— Instructions to follow —
Below are the records; print exactly the lines from the one with "A 1 7 ? -1.037" through the last, both included, and leave the pictures out.

— Collection entries —
━━━━━━━━

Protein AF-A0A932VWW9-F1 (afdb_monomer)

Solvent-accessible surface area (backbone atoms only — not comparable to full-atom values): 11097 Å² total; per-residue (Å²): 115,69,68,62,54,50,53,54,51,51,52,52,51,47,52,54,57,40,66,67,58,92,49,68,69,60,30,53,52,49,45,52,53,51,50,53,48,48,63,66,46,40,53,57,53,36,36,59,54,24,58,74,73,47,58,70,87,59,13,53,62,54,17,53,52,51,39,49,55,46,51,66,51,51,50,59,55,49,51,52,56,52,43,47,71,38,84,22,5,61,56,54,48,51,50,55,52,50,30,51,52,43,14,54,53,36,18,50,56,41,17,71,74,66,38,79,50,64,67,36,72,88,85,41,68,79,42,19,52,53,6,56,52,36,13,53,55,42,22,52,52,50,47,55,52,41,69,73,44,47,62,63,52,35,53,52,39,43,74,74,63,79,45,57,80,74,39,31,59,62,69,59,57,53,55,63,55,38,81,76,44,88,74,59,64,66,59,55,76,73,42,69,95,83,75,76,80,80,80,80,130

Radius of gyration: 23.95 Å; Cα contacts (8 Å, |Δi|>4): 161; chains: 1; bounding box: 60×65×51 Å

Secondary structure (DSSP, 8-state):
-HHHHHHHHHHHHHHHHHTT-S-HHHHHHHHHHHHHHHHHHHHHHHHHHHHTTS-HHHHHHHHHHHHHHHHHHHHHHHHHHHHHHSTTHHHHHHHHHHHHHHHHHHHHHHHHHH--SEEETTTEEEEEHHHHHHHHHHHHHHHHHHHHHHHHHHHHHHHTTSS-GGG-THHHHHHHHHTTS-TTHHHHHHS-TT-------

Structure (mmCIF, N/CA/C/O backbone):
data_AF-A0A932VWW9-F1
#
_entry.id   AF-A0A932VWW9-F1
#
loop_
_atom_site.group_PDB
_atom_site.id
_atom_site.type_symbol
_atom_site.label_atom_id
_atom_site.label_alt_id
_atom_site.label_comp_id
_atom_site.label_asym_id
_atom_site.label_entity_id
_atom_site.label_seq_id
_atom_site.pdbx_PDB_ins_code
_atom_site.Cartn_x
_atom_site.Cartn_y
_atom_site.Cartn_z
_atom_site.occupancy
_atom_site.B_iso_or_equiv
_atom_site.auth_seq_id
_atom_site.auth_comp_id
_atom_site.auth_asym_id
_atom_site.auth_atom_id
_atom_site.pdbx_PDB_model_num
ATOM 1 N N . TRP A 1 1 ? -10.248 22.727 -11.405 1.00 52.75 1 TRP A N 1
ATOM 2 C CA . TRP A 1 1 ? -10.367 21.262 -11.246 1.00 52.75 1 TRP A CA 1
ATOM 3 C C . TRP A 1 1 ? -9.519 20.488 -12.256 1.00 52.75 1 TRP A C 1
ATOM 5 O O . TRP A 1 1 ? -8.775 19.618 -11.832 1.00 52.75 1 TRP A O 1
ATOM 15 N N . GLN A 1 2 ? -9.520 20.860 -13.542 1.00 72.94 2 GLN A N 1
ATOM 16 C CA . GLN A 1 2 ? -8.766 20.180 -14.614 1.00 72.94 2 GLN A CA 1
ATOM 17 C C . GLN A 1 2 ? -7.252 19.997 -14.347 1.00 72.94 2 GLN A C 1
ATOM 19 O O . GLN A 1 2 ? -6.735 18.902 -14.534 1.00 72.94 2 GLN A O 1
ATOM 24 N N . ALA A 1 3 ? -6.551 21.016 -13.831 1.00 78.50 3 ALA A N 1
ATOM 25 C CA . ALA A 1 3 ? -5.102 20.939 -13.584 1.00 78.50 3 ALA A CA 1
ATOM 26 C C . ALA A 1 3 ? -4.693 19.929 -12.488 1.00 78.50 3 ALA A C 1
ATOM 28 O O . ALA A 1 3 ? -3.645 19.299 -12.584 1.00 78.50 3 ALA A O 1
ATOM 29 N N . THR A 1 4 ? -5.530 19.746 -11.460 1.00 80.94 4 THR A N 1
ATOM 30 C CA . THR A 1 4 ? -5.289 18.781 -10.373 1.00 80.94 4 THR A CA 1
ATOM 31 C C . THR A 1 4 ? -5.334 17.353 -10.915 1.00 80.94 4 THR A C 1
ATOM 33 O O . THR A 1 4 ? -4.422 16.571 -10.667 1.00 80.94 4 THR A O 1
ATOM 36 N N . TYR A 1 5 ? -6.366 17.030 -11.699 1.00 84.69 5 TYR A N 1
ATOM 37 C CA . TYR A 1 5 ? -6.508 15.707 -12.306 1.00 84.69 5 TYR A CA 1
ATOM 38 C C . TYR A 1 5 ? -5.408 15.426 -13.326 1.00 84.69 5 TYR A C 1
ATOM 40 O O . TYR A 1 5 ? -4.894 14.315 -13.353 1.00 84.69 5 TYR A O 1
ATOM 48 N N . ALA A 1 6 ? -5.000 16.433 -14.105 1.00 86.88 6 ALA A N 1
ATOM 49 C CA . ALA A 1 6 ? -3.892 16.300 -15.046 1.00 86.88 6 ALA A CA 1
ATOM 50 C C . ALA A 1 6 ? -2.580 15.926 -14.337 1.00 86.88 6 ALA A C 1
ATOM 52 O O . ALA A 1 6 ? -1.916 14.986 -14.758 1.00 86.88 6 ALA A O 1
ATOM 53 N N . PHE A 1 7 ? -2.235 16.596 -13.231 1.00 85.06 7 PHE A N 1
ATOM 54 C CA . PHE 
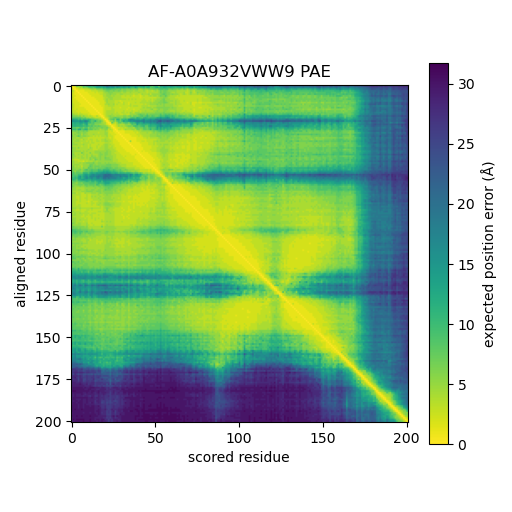A 1 7 ? -1.037 16.265 -12.448 1.00 85.06 7 PHE A CA 1
ATOM 55 C C . PHE A 1 7 ? 
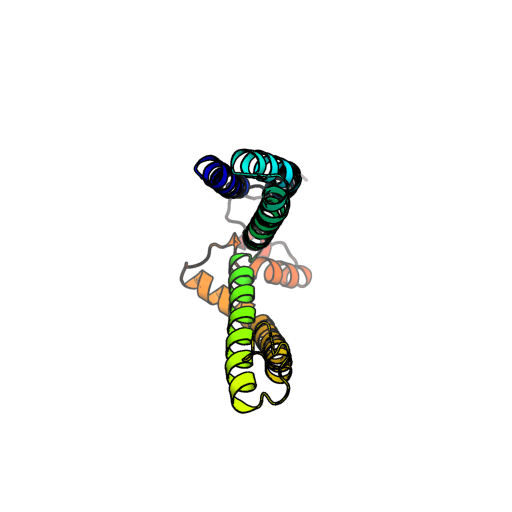-1.078 14.830 -11.904 1.00 85.06 7 PHE A C 1
ATOM 57 O O . PHE A 1 7 ? -0.117 
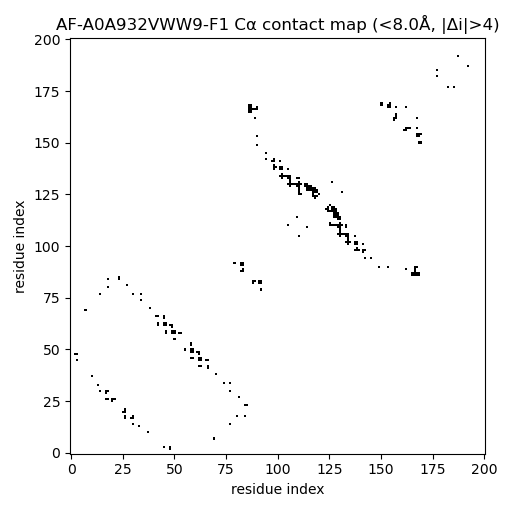14.078 -12.059 1.00 85.06 7 PHE A O 1
ATOM 64 N N . VAL A 1 8 ? -2.208 14.428 -11.314 1.00 85.88 8 VAL A N 1
ATOM 65 C CA . VAL A 1 8 ? -2.381 13.072 -10.771 1.00 85.88 8 VAL A CA 1
ATOM 66 C C . VAL A 1 8 ? -2.308 12.019 -11.881 1.00 85.88 8 VAL A C 1
ATOM 68 O O . VAL A 1 8 ? -1.608 11.022 -11.732 1.00 85.88 8 VAL A O 1
ATOM 71 N N . ALA A 1 9 ? -2.975 12.249 -13.014 1.00 88.12 9 ALA A N 1
ATOM 72 C CA . ALA A 1 9 ? -2.934 11.346 -14.160 1.00 88.12 9 ALA A CA 1
ATOM 73 C C . ALA A 1 9 ? -1.514 11.210 -14.724 1.00 88.12 9 ALA A C 1
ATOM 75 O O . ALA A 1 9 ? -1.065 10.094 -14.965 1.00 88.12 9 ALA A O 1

━━━━━━━━

— Solution to the exercise —
A 1 7 ? -1.037 16.265 -12.448 1.00 85.06 7 PHE A CA 1
ATOM 55 C C . PHE A 1 7 ? 
-1.078 14.830 -11.904 1.00 85.06 7 PHE A C 1
ATOM 57 O O . PHE A 1 7 ? -0.117 
14.078 -12.059 1.00 85.06 7 PHE A O 1
ATOM 64 N N . VAL A 1 8 ? -2.208 14.428 -11.314 1.00 85.88 8 VAL A N 1
ATOM 65 C CA . VAL A 1 8 ? -2.381 13.072 -10.771 1.00 85.88 8 VAL A CA 1
ATOM 66 C C . VAL A 1 8 ? -2.308 12.019 -11.881 1.00 85.88 8 VAL A C 1
ATOM 68 O O . VAL A 1 8 ? -1.608 11.022 -11.732 1.00 85.88 8 VAL A O 1
ATOM 71 N N . ALA A 1 9 ? -2.975 12.249 -13.014 1.00 88.12 9 ALA A N 1
ATOM 72 C CA . ALA A 1 9 ? -2.934 11.346 -14.160 1.00 88.12 9 ALA A CA 1
ATOM 73 C C . ALA A 1 9 ? -1.514 11.210 -14.724 1.00 88.12 9 ALA A C 1
ATOM 75 O O . ALA A 1 9 ? -1.065 10.094 -14.965 1.00 88.12 9 ALA A O 1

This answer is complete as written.